A few days ago someone shared a video on my high school forum. In the short video somebody was interviewing some young ladies about their marital preferences and most of them said they would rather marry a guy who owns a Range Rover and be miserable than be happy with a guy in a Keke Napep (tricycle). On the surface it seems like it is a funny video, but I did not find it funny at all. Domestic violence is not something to play with.
I never saw my father raise a hand to hit on my mother, or any woman; in fact I never saw my father hit on anybody, man, woman or child. Were my parents happily married? Maybe not in the heart pumping sense, they certainly had problems and many of them were really bad but physical and verbal abuse was never part of their lives. At least not to my knowledge and I was close to both of them. At the time of my father’s death they had been married for about fifty-three years, but I never saw my mother cry or bruised from a beating by my father.
But I saw domestic violence in all its ugly colours while I was still young. I lived with a family that was abusive. The man would batter his wife, and then turn on me and beat me up too. Sometimes I was beaten so badly my life was in danger but I survived and lived to tell my story.
Being exposed to that level of violence so early in life left a lot of scars (mental and emotional). I swore I would never have anything to do with an abusive man as a husband.
Then I got married to a man so gentle, he found it traumatizing to kill a roach. Five years into the marriage we got into an argument in the car. It was a terrible argument and he was driving. In a fit of rage I’d never seen him exhibit before he hit me across the side of my face as soon as he parked the car. I was stunned! The first words out of my mouth were, “I am leaving you.” And I meant it. Hit me? All my childhood memories of domestic violence came rushing back and even though he immediately started apologizing and swearing that it was a mistake, all I felt at that moment was a sense of relief that at last I was going to leave this marriage that was causing me pain.
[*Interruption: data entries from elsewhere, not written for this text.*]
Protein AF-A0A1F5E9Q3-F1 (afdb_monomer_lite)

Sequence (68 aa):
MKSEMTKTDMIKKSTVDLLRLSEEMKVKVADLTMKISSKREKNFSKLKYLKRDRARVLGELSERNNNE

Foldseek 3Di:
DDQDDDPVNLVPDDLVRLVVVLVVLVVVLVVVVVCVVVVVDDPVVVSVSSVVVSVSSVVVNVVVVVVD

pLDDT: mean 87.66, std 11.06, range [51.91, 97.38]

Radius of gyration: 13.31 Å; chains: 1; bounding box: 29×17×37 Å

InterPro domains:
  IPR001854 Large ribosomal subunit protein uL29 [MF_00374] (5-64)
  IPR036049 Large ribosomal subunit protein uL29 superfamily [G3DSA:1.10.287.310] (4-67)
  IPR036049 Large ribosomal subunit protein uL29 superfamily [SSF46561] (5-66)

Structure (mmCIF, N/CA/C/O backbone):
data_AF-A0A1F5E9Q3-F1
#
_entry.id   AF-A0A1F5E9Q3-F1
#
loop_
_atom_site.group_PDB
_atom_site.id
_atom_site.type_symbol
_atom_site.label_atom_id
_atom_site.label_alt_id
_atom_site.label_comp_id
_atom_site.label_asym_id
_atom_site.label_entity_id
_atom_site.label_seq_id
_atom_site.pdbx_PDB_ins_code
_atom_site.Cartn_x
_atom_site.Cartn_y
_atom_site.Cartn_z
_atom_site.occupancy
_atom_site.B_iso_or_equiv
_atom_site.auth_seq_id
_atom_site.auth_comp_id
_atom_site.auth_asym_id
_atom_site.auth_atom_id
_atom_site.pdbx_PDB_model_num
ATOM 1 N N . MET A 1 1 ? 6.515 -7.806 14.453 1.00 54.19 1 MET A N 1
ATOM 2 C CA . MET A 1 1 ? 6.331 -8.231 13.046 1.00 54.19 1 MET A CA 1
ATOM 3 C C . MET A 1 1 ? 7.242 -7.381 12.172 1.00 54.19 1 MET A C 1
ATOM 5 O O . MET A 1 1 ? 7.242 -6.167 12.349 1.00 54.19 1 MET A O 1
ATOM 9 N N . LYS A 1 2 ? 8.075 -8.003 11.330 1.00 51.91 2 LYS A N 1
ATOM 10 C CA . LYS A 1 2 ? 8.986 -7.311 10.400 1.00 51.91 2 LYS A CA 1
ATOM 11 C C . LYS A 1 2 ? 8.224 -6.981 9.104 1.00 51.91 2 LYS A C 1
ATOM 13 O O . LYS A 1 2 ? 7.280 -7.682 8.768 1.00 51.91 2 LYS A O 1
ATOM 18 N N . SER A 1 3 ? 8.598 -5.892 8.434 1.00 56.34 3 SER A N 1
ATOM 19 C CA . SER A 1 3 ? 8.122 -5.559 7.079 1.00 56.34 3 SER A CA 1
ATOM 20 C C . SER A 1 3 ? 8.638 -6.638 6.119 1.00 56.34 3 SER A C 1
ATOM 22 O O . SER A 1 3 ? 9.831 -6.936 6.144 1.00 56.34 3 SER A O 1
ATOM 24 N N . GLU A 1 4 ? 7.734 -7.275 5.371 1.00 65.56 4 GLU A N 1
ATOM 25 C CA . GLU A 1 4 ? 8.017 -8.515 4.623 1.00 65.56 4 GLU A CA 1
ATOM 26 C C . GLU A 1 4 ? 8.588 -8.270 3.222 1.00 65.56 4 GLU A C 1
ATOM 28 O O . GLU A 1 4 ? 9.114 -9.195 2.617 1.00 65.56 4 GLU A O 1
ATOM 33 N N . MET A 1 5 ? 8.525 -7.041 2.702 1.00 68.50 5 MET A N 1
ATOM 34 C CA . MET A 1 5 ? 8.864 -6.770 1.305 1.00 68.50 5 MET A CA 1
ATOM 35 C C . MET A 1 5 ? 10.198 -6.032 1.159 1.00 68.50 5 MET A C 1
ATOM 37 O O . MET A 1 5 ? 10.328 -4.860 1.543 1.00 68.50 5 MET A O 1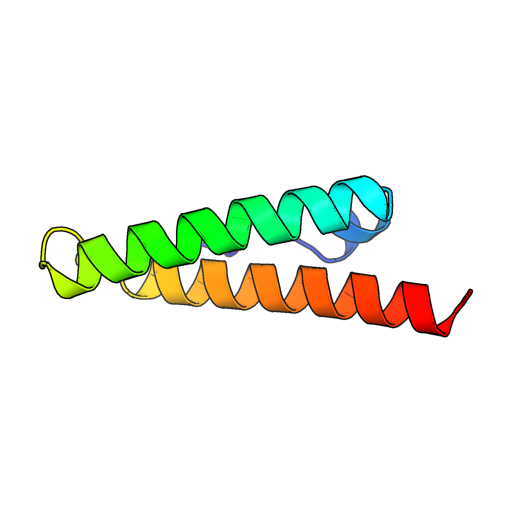
ATOM 41 N N . THR A 1 6 ? 11.193 -6.727 0.603 1.00 73.12 6 THR A N 1
ATOM 42 C CA . THR A 1 6 ? 12.541 -6.191 0.372 1.00 73.12 6 THR A CA 1
ATOM 43 C C . THR A 1 6 ? 12.663 -5.537 -1.010 1.00 73.12 6 THR A C 1
ATOM 45 O O . THR A 1 6 ? 11.876 -5.820 -1.913 1.00 73.12 6 THR A O 1
ATOM 48 N N . LYS A 1 7 ? 13.661 -4.656 -1.206 1.00 69.38 7 LYS A N 1
ATOM 49 C CA . LYS A 1 7 ? 13.925 -4.036 -2.524 1.00 69.38 7 LYS A CA 1
ATOM 50 C C . LYS A 1 7 ? 14.214 -5.094 -3.597 1.00 69.38 7 LYS A C 1
ATOM 52 O O . LYS A 1 7 ? 13.713 -4.992 -4.711 1.00 69.38 7 LYS A O 1
ATOM 57 N N . THR A 1 8 ? 14.907 -6.166 -3.227 1.00 67.12 8 THR A N 1
ATOM 58 C CA . THR A 1 8 ? 15.208 -7.309 -4.100 1.00 67.12 8 THR A CA 1
ATOM 59 C C . THR A 1 8 ? 13.951 -8.030 -4.596 1.00 67.12 8 THR A C 1
ATOM 61 O O . THR A 1 8 ? 13.905 -8.446 -5.753 1.00 67.12 8 THR A O 1
ATOM 64 N N . ASP A 1 9 ? 12.914 -8.143 -3.760 1.00 73.62 9 ASP A N 1
ATOM 65 C CA . ASP A 1 9 ? 11.637 -8.760 -4.154 1.00 73.62 9 ASP A CA 1
ATOM 66 C C . ASP A 1 9 ? 10.856 -7.889 -5.147 1.00 73.62 9 ASP A C 1
ATOM 68 O O . ASP A 1 9 ? 10.111 -8.409 -5.978 1.00 73.62 9 ASP A O 1
ATOM 72 N N . MET A 1 10 ? 11.034 -6.565 -5.079 1.00 75.12 10 MET A N 1
ATOM 73 C CA . MET A 1 10 ? 10.389 -5.610 -5.984 1.00 75.12 10 MET A CA 1
ATOM 74 C C . MET A 1 10 ? 11.092 -5.542 -7.343 1.00 75.12 10 MET A C 1
ATOM 76 O O . MET A 1 10 ? 10.417 -5.524 -8.367 1.00 75.12 10 MET A O 1
ATOM 80 N N . ILE A 1 11 ? 12.430 -5.587 -7.374 1.00 69.69 11 ILE A N 1
ATOM 81 C CA . ILE A 1 11 ? 13.218 -5.562 -8.622 1.00 69.69 11 ILE A CA 1
ATOM 82 C C . ILE A 1 11 ? 12.839 -6.730 -9.546 1.00 69.69 11 ILE A C 1
ATOM 84 O O . ILE A 1 11 ? 12.734 -6.552 -10.754 1.00 69.69 11 ILE A O 1
ATOM 88 N N . LYS A 1 12 ? 12.548 -7.910 -8.982 1.00 80.00 12 LYS A N 1
ATOM 89 C CA . LYS A 1 12 ? 12.142 -9.102 -9.748 1.00 80.00 12 LYS A CA 1
ATOM 90 C C . LYS A 1 12 ? 10.727 -9.028 -10.340 1.00 80.00 12 LYS A C 1
ATOM 92 O O . LYS A 1 12 ? 10.380 -9.873 -11.160 1.00 80.00 12 LYS A O 1
ATOM 97 N N . LYS A 1 13 ? 9.891 -8.080 -9.908 1.00 80.75 13 LYS A N 1
ATOM 98 C CA . LYS A 1 13 ? 8.516 -7.911 -10.404 1.00 80.75 13 LYS A CA 1
ATOM 99 C C . LYS A 1 13 ? 8.496 -7.026 -11.646 1.00 80.75 13 LYS A C 1
ATOM 101 O O . LYS A 1 13 ? 9.279 -6.081 -11.743 1.00 80.75 13 LYS A O 1
ATOM 106 N N . SER A 1 14 ? 7.569 -7.290 -12.568 1.00 89.00 14 SER A N 1
ATOM 107 C CA . SER A 1 14 ? 7.316 -6.382 -13.692 1.00 89.00 14 SER A CA 1
ATOM 108 C C . SER A 1 14 ? 6.709 -5.060 -13.200 1.00 89.00 14 SER A C 1
ATOM 110 O O . SER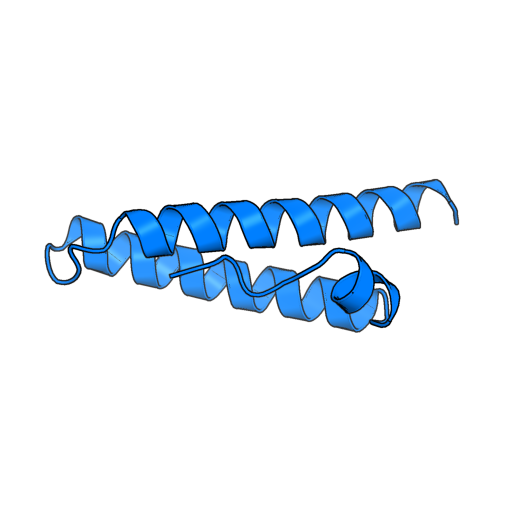 A 1 14 ? 6.150 -4.989 -12.102 1.00 89.00 14 SER A O 1
ATOM 112 N N . THR A 1 15 ? 6.786 -4.001 -14.010 1.00 89.56 15 THR A N 1
ATOM 113 C CA . THR A 1 15 ? 6.139 -2.711 -13.697 1.00 89.56 15 THR A CA 1
ATOM 114 C C . THR A 1 15 ? 4.628 -2.880 -13.492 1.00 89.56 15 THR A C 1
ATOM 116 O O . THR A 1 15 ? 4.062 -2.320 -12.555 1.00 89.56 15 THR A O 1
ATOM 119 N N . VAL A 1 16 ? 3.984 -3.738 -14.292 1.00 91.25 16 VAL A N 1
ATOM 120 C CA . VAL A 1 16 ? 2.554 -4.070 -14.162 1.00 91.25 16 VAL A CA 1
ATOM 121 C C . VAL A 1 16 ? 2.256 -4.754 -12.823 1.00 91.25 16 VAL A C 1
ATOM 123 O O . VAL A 1 16 ? 1.294 -4.390 -12.144 1.00 91.25 16 VAL A O 1
ATOM 126 N N . ASP A 1 17 ? 3.098 -5.696 -12.395 1.00 91.25 17 ASP A N 1
ATOM 127 C CA . ASP A 1 17 ? 2.933 -6.375 -11.104 1.00 91.25 17 ASP A CA 1
ATOM 128 C C . ASP A 1 17 ? 3.113 -5.420 -9.922 1.00 91.25 17 ASP A C 1
ATOM 130 O O . ASP A 1 17 ? 2.396 -5.524 -8.925 1.00 91.25 17 ASP A O 1
ATOM 134 N N . LEU A 1 18 ? 4.058 -4.481 -10.019 1.00 91.31 18 LEU A N 1
ATOM 135 C CA . LEU A 1 18 ? 4.261 -3.451 -9.002 1.00 91.31 18 LEU A CA 1
ATOM 136 C C . LEU A 1 18 ? 3.069 -2.488 -8.925 1.00 91.31 18 LEU A C 1
ATOM 138 O O . LEU A 1 18 ? 2.634 -2.152 -7.821 1.00 91.31 18 LEU A O 1
ATOM 142 N N . LEU A 1 19 ? 2.492 -2.095 -10.065 1.00 92.50 19 LEU A N 1
ATOM 143 C CA . LEU A 1 19 ? 1.271 -1.283 -10.106 1.00 92.50 19 LEU A CA 1
ATOM 144 C C . LEU A 1 19 ? 0.102 -2.010 -9.440 1.00 92.50 19 LEU A C 1
ATOM 146 O O . LEU A 1 19 ? -0.529 -1.455 -8.535 1.00 92.50 19 LEU A O 1
ATOM 150 N N . ARG A 1 20 ? -0.134 -3.273 -9.818 1.00 93.81 20 ARG A N 1
ATOM 151 C CA . ARG A 1 20 ? -1.179 -4.114 -9.220 1.00 93.81 20 ARG A CA 1
ATOM 152 C C . ARG A 1 20 ? -1.003 -4.234 -7.708 1.00 93.81 20 ARG A C 1
ATOM 154 O O . ARG A 1 20 ? -1.947 -4.011 -6.952 1.00 93.81 20 ARG A O 1
ATOM 161 N N . LEU A 1 21 ? 0.218 -4.513 -7.262 1.00 91.94 21 LEU A N 1
ATOM 162 C CA . LEU A 1 21 ? 0.549 -4.605 -5.845 1.00 91.94 21 LEU A CA 1
ATOM 163 C C . LEU A 1 21 ? 0.286 -3.284 -5.106 1.00 91.94 21 LEU A C 1
ATOM 165 O O . LEU A 1 21 ? -0.248 -3.293 -3.997 1.00 91.94 21 LEU A O 1
ATOM 169 N N . SER A 1 22 ? 0.606 -2.142 -5.717 1.00 93.31 22 SER A N 1
ATOM 170 C CA . SER A 1 22 ? 0.375 -0.823 -5.116 1.00 93.31 22 SER A CA 1
ATOM 171 C C . SER A 1 22 ? -1.115 -0.532 -4.868 1.00 93.31 22 SER A C 1
ATOM 173 O O . SER A 1 22 ? -1.461 0.065 -3.836 1.00 93.31 22 SER A O 1
ATOM 175 N N . GLU A 1 23 ? -1.994 -0.999 -5.761 1.00 95.25 23 GLU A N 1
ATOM 176 C CA . GLU A 1 23 ? -3.447 -0.868 -5.632 1.00 95.25 23 GLU A CA 1
ATOM 177 C C . GLU A 1 23 ? -4.006 -1.844 -4.593 1.00 95.25 23 GLU A C 1
ATOM 179 O O . GLU A 1 23 ? -4.775 -1.439 -3.719 1.00 95.25 23 GLU A O 1
ATOM 184 N N . GLU A 1 24 ? -3.543 -3.095 -4.570 1.00 94.38 24 GLU A N 1
ATOM 185 C CA . GLU A 1 24 ? -3.912 -4.043 -3.509 1.00 94.38 24 GLU A CA 1
ATOM 186 C C . GLU A 1 24 ? -3.536 -3.509 -2.116 1.00 94.38 24 GLU A C 1
ATOM 188 O O . GLU A 1 24 ? -4.310 -3.600 -1.157 1.00 94.38 24 GLU A O 1
ATOM 193 N N . MET A 1 25 ? -2.358 -2.895 -1.991 1.00 94.56 25 MET A N 1
ATOM 194 C CA . MET A 1 25 ? -1.919 -2.271 -0.744 1.00 94.56 25 MET A CA 1
ATOM 195 C C . MET A 1 25 ? -2.748 -1.039 -0.387 1.00 94.56 25 MET A C 1
ATOM 197 O O . MET A 1 25 ? -3.031 -0.831 0.791 1.00 94.56 25 MET A O 1
ATOM 201 N N . LYS A 1 26 ? -3.164 -0.232 -1.369 1.00 95.31 26 LYS A N 1
ATOM 202 C CA . LYS A 1 26 ? -4.047 0.926 -1.156 1.00 95.31 26 LYS A CA 1
ATOM 203 C C . LYS A 1 26 ? -5.380 0.495 -0.546 1.00 95.31 26 LYS A C 1
ATOM 205 O O . LYS A 1 26 ? -5.796 1.070 0.460 1.00 95.31 26 LYS A O 1
ATOM 210 N N . VAL A 1 27 ? -5.998 -0.553 -1.095 1.00 97.12 27 VAL A N 1
ATOM 211 C CA . VAL A 1 27 ? -7.251 -1.121 -0.572 1.00 97.12 27 VAL A CA 1
ATOM 212 C C . VAL A 1 27 ? -7.060 -1.625 0.861 1.00 97.12 27 VAL A C 1
ATOM 214 O O . VAL A 1 27 ? -7.833 -1.270 1.751 1.00 97.12 27 VAL A O 1
ATOM 217 N N . LYS A 1 28 ? -5.983 -2.375 1.127 1.00 95.56 28 LYS A N 1
ATOM 218 C CA . LYS A 1 28 ? -5.666 -2.867 2.480 1.00 95.56 28 LYS A CA 1
ATOM 219 C C . LYS A 1 28 ? -5.410 -1.731 3.478 1.00 95.56 28 LYS A C 1
ATOM 221 O O . LYS A 1 28 ? -5.810 -1.838 4.635 1.00 95.56 28 LYS A O 1
ATOM 226 N N . VAL A 1 29 ? -4.756 -0.642 3.060 1.00 95.75 29 VAL A N 1
ATOM 227 C CA . VAL A 1 29 ? -4.550 0.549 3.905 1.00 95.75 29 VAL A CA 1
ATOM 228 C C . VAL A 1 29 ? -5.889 1.185 4.258 1.00 95.75 29 VAL A C 1
ATOM 230 O O . VAL A 1 29 ? -6.082 1.539 5.421 1.00 95.75 29 VAL A O 1
ATOM 233 N N . ALA A 1 30 ? -6.801 1.321 3.294 1.00 96.31 30 ALA A N 1
ATOM 234 C CA . ALA A 1 30 ? -8.124 1.889 3.531 1.00 96.31 30 ALA A CA 1
ATOM 235 C C . ALA A 1 30 ? -8.926 1.040 4.532 1.00 96.31 30 ALA A C 1
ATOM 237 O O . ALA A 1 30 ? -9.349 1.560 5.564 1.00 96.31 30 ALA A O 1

He pleaded and pleaded and I knew he was sorry and was not likely to ever want to hit me again but I dressed up, went for a meeting in Church and after the meeting I went straight to my Pastor’s wife and reported that my husband had hit me. She looked at me and I felt shame wash over me that I was “reporting” my husband. Then I started to make excuses that it was the first time. I will never forget her response as long as I live. She said, “if he does it once and gets away with it he will do it again.” Then she assigned an older couple to go home with me and deal with the situation. When I got home at 9pm with the couple in tow, my husband visibly shrank in shame and fear. They took him to the cleaners and back. As they left my home later that night, I knew that wife-beating had been permanently erased from my husband’s CV.
That was almost twenty years ago and he never raised his hand again in my direction. Today we are both trained marriage counselors and I tell every woman I counsel to raise an alarm the first time it happens or else it will happen again. If it happens more than once then please leave the home and encourage the man to go for help. If it becomes a pattern, know for sure that your life is in danger and start making every effort to leave for good. Seek help from the right sources.
Don’t listen to those who tell you that God hates divorce; he hates murder too. I’d rather be divorced than dead. Even if you have nowhere to go to and no money to move out, try to reach out to somebody. My ten-year old son says there is no problem without a solution. Don’t pray for him to change while you are in the home, run away first then pray for the change. Look for a solution centre; check online if your immediate network is unsupportive. Whatever you do, or do not do, stay alive and embrace yourself!